== PROBLEM REQUIREMENTS ==
For the material that follows, return exactly the lines from the one with "ATOM 101 O O" through the one with "ATOM 110 C C", both ends included.

=== DATA LISTING ===

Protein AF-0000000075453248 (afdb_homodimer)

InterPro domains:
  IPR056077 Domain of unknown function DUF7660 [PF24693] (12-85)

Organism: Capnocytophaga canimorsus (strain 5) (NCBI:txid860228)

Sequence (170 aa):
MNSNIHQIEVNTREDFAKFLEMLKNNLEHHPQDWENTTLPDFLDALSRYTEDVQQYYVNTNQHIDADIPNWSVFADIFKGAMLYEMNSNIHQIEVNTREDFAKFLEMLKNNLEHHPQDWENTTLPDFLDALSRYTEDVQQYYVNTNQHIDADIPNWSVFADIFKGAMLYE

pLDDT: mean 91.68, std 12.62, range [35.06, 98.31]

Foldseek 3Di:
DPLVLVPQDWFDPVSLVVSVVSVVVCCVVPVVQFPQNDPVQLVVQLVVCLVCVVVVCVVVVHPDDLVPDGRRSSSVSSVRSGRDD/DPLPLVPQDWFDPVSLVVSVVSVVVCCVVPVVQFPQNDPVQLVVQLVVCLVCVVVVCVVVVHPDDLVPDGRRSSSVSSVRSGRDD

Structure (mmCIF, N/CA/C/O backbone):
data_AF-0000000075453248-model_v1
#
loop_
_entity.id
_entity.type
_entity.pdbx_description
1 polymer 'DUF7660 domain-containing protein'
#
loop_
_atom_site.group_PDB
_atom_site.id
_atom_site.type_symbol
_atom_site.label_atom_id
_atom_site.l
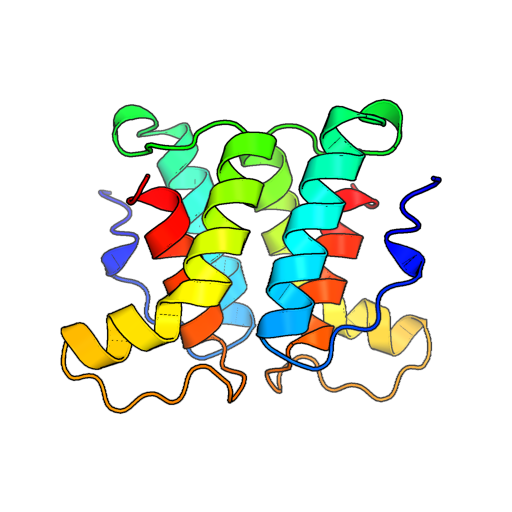abel_alt_id
_atom_site.label_comp_id
_atom_site.label_asym_id
_atom_site.label_entity_id
_atom_site.label_seq_id
_atom_site.pdbx_PDB_ins_code
_atom_site.Cartn_x
_atom_site.Cartn_y
_atom_site.Cartn_z
_atom_site.occupancy
_atom_site.B_iso_or_equiv
_atom_site.auth_seq_id
_atom_site.auth_comp_id
_atom_site.auth_asym_id
_atom_site.auth_atom_id
_atom_site.pdbx_PDB_model_num
ATOM 1 N N . MET A 1 1 ? 12.242 -20.641 9.156 1 35.06 1 MET A N 1
ATO
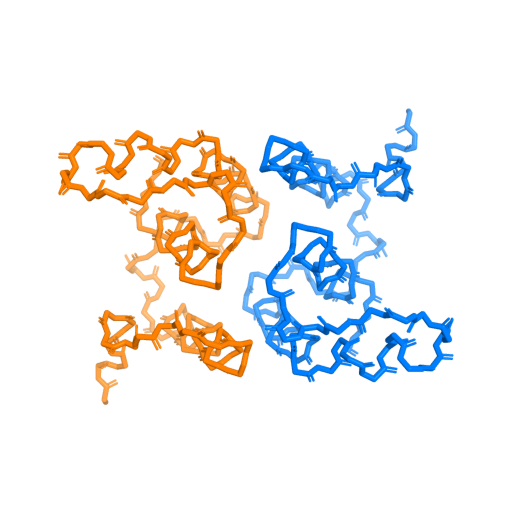M 2 C CA . MET A 1 1 ? 10.797 -20.609 8.969 1 35.06 1 MET A CA 1
ATOM 3 C C . MET A 1 1 ? 10.438 -19.859 7.684 1 35.06 1 MET A C 1
ATOM 5 O O . MET A 1 1 ? 10.867 -18.719 7.48 1 35.06 1 MET A O 1
ATOM 9 N N . ASN A 1 2 ? 10.359 -20.453 6.523 1 39.84 2 ASN A N 1
ATOM 10 C CA . ASN A 1 2 ? 9.891 -19.969 5.234 1 39.84 2 ASN A CA 1
ATOM 11 C C . ASN A 1 2 ? 8.734 -18.969 5.391 1 39.84 2 ASN A C 1
ATOM 13 O O . ASN A 1 2 ? 7.637 -19.359 5.785 1 39.84 2 ASN A O 1
ATOM 17 N N . SER A 1 3 ? 9.031 -17.969 6.16 1 50.56 3 SER A N 1
ATOM 18 C CA . SER A 1 3 ? 7.906 -17.062 6.41 1 50.56 3 SER A CA 1
ATOM 19 C C . SER A 1 3 ? 7.02 -16.938 5.18 1 50.56 3 SER A C 1
ATOM 21 O O . SER A 1 3 ? 7.422 -16.359 4.172 1 50.56 3 SER A O 1
ATOM 23 N N . ASN A 1 4 ? 6.23 -17.938 4.832 1 59.53 4 ASN A N 1
ATOM 24 C CA . ASN A 1 4 ? 5.387 -18.172 3.662 1 59.53 4 ASN A CA 1
ATOM 25 C C . ASN A 1 4 ? 4.395 -17.031 3.445 1 59.53 4 ASN A C 1
ATOM 27 O O . ASN A 1 4 ? 3.377 -16.953 4.133 1 59.53 4 ASN A O 1
ATOM 31 N N . ILE A 1 5 ? 4.848 -15.844 2.904 1 65.19 5 ILE A N 1
ATOM 32 C CA . ILE A 1 5 ? 4.004 -14.703 2.561 1 65.19 5 ILE A CA 1
ATOM 33 C C . ILE A 1 5 ? 2.658 -15.203 2.031 1 65.19 5 ILE A C 1
ATOM 35 O O . ILE A 1 5 ? 1.632 -14.547 2.219 1 65.19 5 ILE A O 1
ATOM 39 N N . HIS A 1 6 ? 2.701 -16.453 1.654 1 67.12 6 HIS A N 1
ATOM 40 C CA . HIS A 1 6 ? 1.499 -17 1.036 1 67.12 6 HIS A CA 1
ATOM 41 C C . HIS A 1 6 ? 0.55 -17.562 2.086 1 67.12 6 HIS A C 1
ATOM 43 O O . HIS A 1 6 ? -0.612 -17.859 1.788 1 67.12 6 HIS A O 1
ATOM 49 N N . GLN A 1 7 ? 1.008 -17.516 3.236 1 74.81 7 GLN A N 1
ATOM 50 C CA . GLN A 1 7 ? 0.226 -18.219 4.254 1 74.81 7 GLN A CA 1
ATOM 51 C C . GLN A 1 7 ? -0.688 -17.25 5 1 74.81 7 GLN A C 1
ATOM 53 O O . GLN A 1 7 ? -1.706 -17.656 5.562 1 74.81 7 GLN A O 1
ATOM 58 N N . ILE A 1 8 ? -0.414 -15.969 4.797 1 82.81 8 ILE A N 1
ATOM 59 C CA . ILE A 1 8 ? -1.22 -15.086 5.633 1 82.81 8 ILE A CA 1
ATOM 60 C C . ILE A 1 8 ? -2.477 -14.664 4.871 1 82.81 8 ILE A C 1
ATOM 62 O O . ILE A 1 8 ? -2.408 -14.305 3.693 1 82.81 8 ILE A O 1
ATOM 66 N N . GLU A 1 9 ? -3.576 -14.945 5.52 1 91.44 9 GLU A N 1
ATOM 67 C CA . GLU A 1 9 ? -4.836 -14.375 5.039 1 91.44 9 GLU A CA 1
ATOM 68 C C . GLU A 1 9 ? -5.047 -12.969 5.582 1 91.44 9 GLU A C 1
ATOM 70 O O . GLU A 1 9 ? -4.988 -12.75 6.793 1 91.44 9 GLU A O 1
ATOM 75 N N . VAL A 1 10 ? -5.293 -12.008 4.699 1 97.19 10 VAL A N 1
ATOM 76 C CA . VAL A 1 10 ? -5.445 -10.617 5.102 1 97.19 10 VAL A CA 1
ATOM 77 C C . VAL A 1 10 ? -6.918 -10.219 5.051 1 97.19 10 VAL A C 1
ATOM 79 O O . VAL A 1 10 ? -7.469 -10.008 3.969 1 97.19 10 VAL A O 1
ATOM 82 N N . ASN A 1 11 ? -7.516 -10.078 6.227 1 96.19 11 ASN A N 1
ATOM 83 C CA . ASN A 1 11 ? -8.938 -9.773 6.273 1 96.19 11 ASN A CA 1
ATOM 84 C C . ASN A 1 11 ? -9.219 -8.516 7.086 1 96.19 11 ASN A C 1
ATOM 86 O O . ASN A 1 11 ? -10.305 -7.945 7.012 1 96.19 11 ASN A O 1
ATOM 90 N N . THR A 1 12 ? -8.242 -8.07 7.879 1 97.5 12 THR A N 1
ATOM 91 C CA . THR A 1 12 ? -8.375 -6.887 8.711 1 97.5 12 THR A CA 1
ATOM 92 C C . THR A 1 12 ? -7.188 -5.949 8.523 1 97.5 12 THR A C 1
ATOM 94 O O . THR A 1 12 ? -6.18 -6.336 7.922 1 97.5 12 THR A O 1
ATOM 97 N N . ARG A 1 13 ? -7.332 -4.762 9.023 1 98.19 13 ARG A N 1
ATOM 98 C CA . ARG A 1 13 ? -6.227 -3.807 9.023 1 98.19 13 ARG A CA 1
ATOM 99 C C . ARG A 1 13 ? -5.016 -4.371 9.758 1 98.19 13 ARG A C 1
ATOM 101 O O . ARG A 1 13 ? -3.881 -4.227 9.297 1 98.19 13 ARG A O 1
ATOM 108 N N . GLU A 1 14 ? -5.293 -4.996 10.906 1 97.75 14 GLU A N 1
ATOM 109 C CA . GLU A 1 14 ? -4.215 -5.602 11.68 1 97.75 14 GLU A CA 1
ATOM 110 C C . GLU A 1 14 ? -3.514 -6.699 10.883 1 97.75 14 GLU A C 1
ATOM 112 O O . GLU A 1 14 ? -2.287 -6.82 10.93 1 97.75 14 GLU A O 1
ATOM 117 N N . ASP A 1 15 ? -4.305 -7.535 10.188 1 97.88 15 ASP A N 1
ATOM 118 C CA . ASP A 1 15 ? -3.715 -8.547 9.312 1 97.88 15 ASP A CA 1
ATOM 119 C C . ASP A 1 15 ? -2.787 -7.902 8.281 1 97.88 15 ASP A C 1
ATOM 121 O O . ASP A 1 15 ? -1.714 -8.438 7.992 1 97.88 15 ASP A O 1
ATOM 125 N N . PHE A 1 16 ? -3.211 -6.801 7.707 1 98.06 16 PHE A N 1
ATOM 126 C CA . PHE A 1 16 ? -2.428 -6.133 6.672 1 98.06 16 PHE A CA 1
ATOM 127 C C . PHE A 1 16 ? -1.103 -5.633 7.238 1 98.06 16 PHE A C 1
ATOM 129 O O . PHE A 1 16 ? -0.059 -5.77 6.594 1 98.06 16 PHE A O 1
ATOM 136 N N . ALA A 1 17 ? -1.136 -5.09 8.453 1 98.31 17 ALA A N 1
ATOM 137 C CA . ALA A 1 17 ? 0.105 -4.652 9.086 1 98.31 17 ALA A CA 1
ATOM 138 C C . ALA A 1 17 ? 1.079 -5.816 9.25 1 98.31 17 ALA A C 1
ATOM 140 O O . ALA A 1 17 ? 2.268 -5.684 8.945 1 98.31 17 ALA A O 1
ATOM 141 N N . LYS A 1 18 ? 0.573 -6.895 9.711 1 97.5 18 LYS A N 1
ATOM 142 C CA . LYS A 1 18 ? 1.41 -8.078 9.883 1 97.5 18 LYS A CA 1
ATOM 143 C C . LYS A 1 18 ? 1.96 -8.555 8.539 1 97.5 18 LYS A C 1
ATOM 145 O O . LYS A 1 18 ? 3.117 -8.977 8.453 1 97.5 18 LYS A O 1
ATOM 150 N N . PHE A 1 19 ? 1.103 -8.516 7.562 1 97.12 19 PHE A N 1
ATOM 151 C CA . PHE A 1 19 ? 1.506 -8.883 6.211 1 97.12 19 PHE A CA 1
ATOM 152 C C . PHE A 1 19 ? 2.686 -8.039 5.75 1 97.12 19 PHE A C 1
ATOM 154 O O . PHE A 1 19 ? 3.658 -8.562 5.203 1 97.12 19 PHE A O 1
ATOM 161 N N . LEU A 1 20 ? 2.631 -6.742 5.957 1 97.5 20 LEU A N 1
ATOM 162 C CA . LEU A 1 20 ? 3.703 -5.836 5.559 1 97.5 20 LEU A CA 1
ATOM 163 C C . LEU A 1 20 ? 5 -6.176 6.285 1 97.5 20 LEU A C 1
ATOM 165 O O . LEU A 1 20 ? 6.082 -6.102 5.699 1 97.5 20 LEU A O 1
ATOM 169 N N . GLU A 1 21 ? 4.867 -6.52 7.562 1 97 21 GLU A N 1
ATOM 170 C CA . GLU A 1 21 ? 6.039 -6.941 8.32 1 97 21 GLU A CA 1
ATOM 171 C C . GLU A 1 21 ? 6.652 -8.211 7.727 1 97 21 GLU A C 1
ATOM 173 O O . GLU A 1 21 ? 7.875 -8.336 7.652 1 97 21 GLU A O 1
ATOM 178 N N . MET A 1 22 ? 5.812 -9.094 7.395 1 95.81 22 MET A N 1
ATOM 179 C CA . MET A 1 22 ? 6.289 -10.328 6.773 1 95.81 22 MET A CA 1
ATOM 180 C C . MET A 1 22 ? 6.992 -10.031 5.449 1 95.81 22 MET A C 1
ATOM 182 O O . MET A 1 22 ? 8.008 -10.648 5.133 1 95.81 22 MET A O 1
ATOM 186 N N . LEU A 1 23 ? 6.406 -9.148 4.641 1 95.5 23 LEU A N 1
ATOM 187 C CA . LEU A 1 23 ? 7.043 -8.758 3.385 1 95.5 23 LEU A CA 1
ATOM 188 C C . LEU A 1 23 ? 8.438 -8.188 3.633 1 95.5 23 LEU A C 1
ATOM 190 O O . LEU A 1 23 ? 9.391 -8.547 2.936 1 95.5 23 LEU A O 1
ATOM 194 N N . LYS A 1 24 ? 8.5 -7.25 4.598 1 96.56 24 LYS A N 1
ATOM 195 C CA . LYS A 1 24 ? 9.789 -6.656 4.938 1 96.56 24 LYS A CA 1
ATOM 196 C C . LYS A 1 24 ? 10.812 -7.73 5.297 1 96.56 24 LYS A C 1
ATOM 198 O O . LYS A 1 24 ? 11.938 -7.715 4.801 1 96.56 24 LYS A O 1
ATOM 203 N N . ASN A 1 25 ? 10.367 -8.617 6.148 1 95.62 25 ASN A N 1
ATOM 204 C CA . ASN A 1 25 ? 11.25 -9.695 6.582 1 95.62 25 ASN A CA 1
ATOM 205 C C . ASN A 1 25 ? 11.68 -10.57 5.41 1 95.62 25 ASN A C 1
ATOM 207 O O . ASN A 1 25 ? 12.844 -10.961 5.32 1 95.62 25 ASN A O 1
ATOM 211 N N . ASN A 1 26 ? 10.719 -10.922 4.566 1 94.25 26 ASN A N 1
ATOM 212 C CA . ASN A 1 26 ? 11.039 -11.711 3.387 1 94.25 26 ASN A CA 1
ATOM 213 C C . ASN A 1 26 ? 12.055 -11.008 2.49 1 94.25 26 ASN A C 1
ATOM 215 O O . ASN A 1 26 ? 13 -11.625 1.998 1 94.25 26 ASN A O 1
ATOM 219 N N . LEU A 1 27 ? 11.836 -9.719 2.26 1 94.88 27 LEU A N 1
ATOM 220 C CA . LEU A 1 27 ? 12.75 -8.938 1.438 1 94.88 27 LEU A CA 1
ATOM 221 C C . LEU A 1 27 ? 14.164 -8.953 2.018 1 94.88 27 LEU A C 1
ATOM 223 O O . LEU A 1 27 ? 15.141 -9.094 1.279 1 94.88 27 LEU A O 1
ATOM 227 N N . GLU A 1 28 ? 14.289 -8.836 3.289 1 95.38 28 GLU A N 1
ATOM 228 C CA . GLU A 1 28 ? 15.586 -8.75 3.959 1 95.38 28 GLU A CA 1
ATOM 229 C C . GLU A 1 28 ? 16.312 -10.094 3.92 1 95.38 28 GLU A C 1
ATOM 231 O O . GLU A 1 28 ? 17.547 -10.133 3.824 1 95.38 28 GLU A O 1
ATOM 236 N N . HIS A 1 29 ? 15.594 -11.109 3.863 1 95.06 29 HIS A N 1
ATOM 237 C CA . HIS A 1 29 ? 16.234 -12.414 4.023 1 95.06 29 HIS A CA 1
ATOM 238 C C . HIS A 1 29 ? 16.25 -13.18 2.707 1 95.06 29 HIS A C 1
ATOM 240 O O . HIS A 1 29 ? 17.094 -14.062 2.514 1 95.06 29 HIS A O 1
ATOM 246 N N . HIS A 1 30 ? 15.383 -12.836 1.861 1 93.25 30 HIS A N 1
ATOM 247 C CA . HIS A 1 30 ? 15.305 -13.516 0.571 1 93.25 30 HIS A CA 1
ATOM 248 C C . HIS A 1 30 ? 15.141 -12.508 -0.565 1 93.25 30 HIS A C 1
ATOM 250 O O . HIS A 1 30 ? 14.195 -12.609 -1.355 1 93.25 30 HIS A O 1
ATOM 256 N N . PRO A 1 31 ? 16.109 -11.578 -0.715 1 91.62 31 PRO A N 1
ATOM 257 C CA . PRO A 1 31 ? 15.984 -10.562 -1.761 1 91.62 31 PRO A CA 1
ATOM 258 C C . PRO A 1 31 ? 15.93 -11.156 -3.164 1 91.62 31 PRO A C 1
ATOM 260 O O . PRO A 1 31 ? 15.391 -10.539 -4.086 1 91.62 31 PRO A O 1
ATOM 263 N N . GLN A 1 32 ? 16.422 -12.375 -3.354 1 91.88 32 GLN A N 1
ATOM 264 C CA . GLN A 1 32 ? 16.438 -13.023 -4.664 1 91.88 32 GLN A CA 1
ATOM 265 C
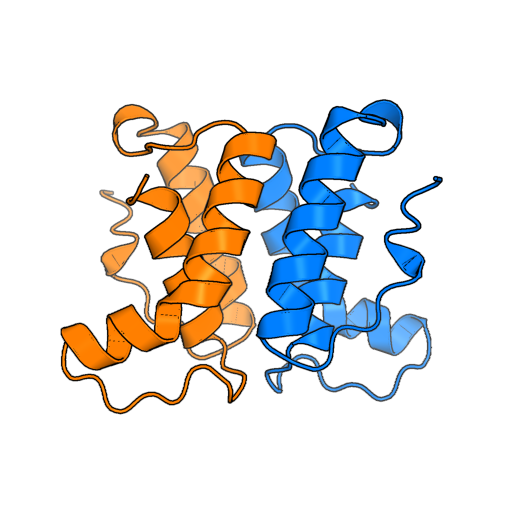 C . GLN A 1 32 ? 15.031 -13.383 -5.125 1 91.88 32 GLN A C 1
ATOM 267 O O . GLN A 1 32 ? 14.805 -13.625 -6.312 1 91.88 32 GLN A O 1
ATOM 272 N N . ASP A 1 33 ? 14.102 -13.375 -4.238 1 88.94 33 ASP A N 1
ATOM 273 C CA . ASP A 1 33 ? 12.711 -13.711 -4.555 1 88.94 33 ASP A CA 1
ATOM 274 C C . ASP A 1 33 ? 11.961 -12.484 -5.078 1 88.94 33 ASP A C 1
ATOM 276 O O . ASP A 1 33 ? 10.828 -12.602 -5.547 1 88.94 33 ASP A O 1
ATOM 280 N N . TRP A 1 34 ? 12.586 -11.328 -5.055 1 92.25 34 TRP A N 1
ATOM 281 C CA . TRP A 1 34 ? 11.922 -10.078 -5.41 1 92.25 34 TRP A CA 1
ATOM 282 C C . TRP A 1 34 ? 12.43 -9.555 -6.75 1 92.25 34 TRP A C 1
ATOM 284 O O . TRP A 1 34 ? 13.625 -9.609 -7.031 1 92.25 34 TRP A O 1
ATOM 294 N N . GLU A 1 35 ? 11.469 -9.047 -7.57 1 91.25 35 GLU A N 1
ATOM 295 C CA . GLU A 1 35 ? 11.82 -8.43 -8.844 1 91.25 35 GLU A CA 1
ATOM 296 C C . GLU A 1 35 ? 12.133 -6.945 -8.672 1 91.25 35 GLU A C 1
ATOM 298 O O . GLU A 1 35 ? 13.047 -6.418 -9.312 1 91.25 35 GLU A O 1
ATOM 303 N N . ASN A 1 36 ? 11.328 -6.285 -7.836 1 93.5 36 ASN A N 1
ATOM 304 C CA . ASN A 1 36 ? 11.469 -4.855 -7.578 1 93.5 36 ASN A CA 1
ATOM 305 C C . ASN A 1 36 ? 11.945 -4.582 -6.156 1 93.5 36 ASN A C 1
ATOM 307 O O . ASN A 1 36 ? 11.133 -4.441 -5.242 1 93.5 36 ASN A O 1
ATOM 311 N N . THR A 1 37 ? 13.305 -4.348 -6.059 1 94.5 37 THR A N 1
ATOM 312 C CA . THR A 1 37 ? 13.859 -4.32 -4.711 1 94.5 37 THR A CA 1
ATOM 313 C C . THR A 1 37 ? 14.148 -2.889 -4.273 1 94.5 37 THR A C 1
ATOM 315 O O . THR A 1 37 ? 14.484 -2.645 -3.113 1 94.5 37 THR A O 1
ATOM 318 N N . THR A 1 38 ? 14.047 -1.928 -5.133 1 95.31 38 THR A N 1
ATOM 319 C CA . THR A 1 38 ? 14.148 -0.53 -4.727 1 95.31 38 THR A CA 1
ATOM 320 C C . THR A 1 38 ? 12.766 0.077 -4.523 1 95.31 38 THR A C 1
ATOM 322 O O . THR A 1 38 ? 11.781 -0.391 -5.102 1 95.31 38 THR A O 1
ATOM 325 N N . LEU A 1 39 ? 12.773 1.107 -3.711 1 96.75 39 LEU A N 1
ATOM 326 C CA . LEU A 1 39 ? 11.477 1.702 -3.395 1 96.75 39 LEU A CA 1
ATOM 327 C C . LEU A 1 39 ? 10.844 2.316 -4.637 1 96.75 39 LEU A C 1
ATOM 329 O O . LEU A 1 39 ? 9.656 2.1 -4.906 1 96.75 39 LEU A O 1
ATOM 333 N N . PRO A 1 40 ? 11.602 3.039 -5.539 1 97 40 PRO A N 1
ATOM 334 C CA . PRO A 1 40 ? 10.961 3.57 -6.746 1 97 40 PRO A CA 1
ATOM 335 C C . PRO A 1 40 ? 10.406 2.473 -7.652 1 97 40 PRO A C 1
ATOM 337 O O . PRO A 1 40 ? 9.289 2.59 -8.156 1 97 40 PRO A O 1
ATOM 340 N N . ASP A 1 41 ? 11.18 1.45 -7.828 1 96.25 41 ASP A N 1
ATOM 341 C CA . ASP A 1 41 ? 10.719 0.348 -8.672 1 96.25 41 ASP A CA 1
ATOM 342 C C . ASP A 1 41 ? 9.477 -0.312 -8.078 1 96.25 41 ASP A C 1
ATOM 344 O O . ASP A 1 41 ? 8.562 -0.695 -8.812 1 96.25 41 ASP A O 1
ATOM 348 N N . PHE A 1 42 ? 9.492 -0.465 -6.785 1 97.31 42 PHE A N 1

===

== RESULT OF THIS EXERCISE ==
ATOM 101 O O . ARG A 1 13 ? -3.881 -4.227 9.297 1 98.19 13 ARG A O 1
ATOM 108 N N . GLU A 1 14 ? -5.293 -4.996 10.906 1 97.75 14 GLU A N 1
ATOM 109 C CA . GLU A 1 14 ? -4.215 -5.602 11.68 1 97.75 14 GLU A CA 1
ATOM 110 C C . GLU A 1 14 ? -3.514 -6.699 10.883 1 97.75 14 GLU A C 1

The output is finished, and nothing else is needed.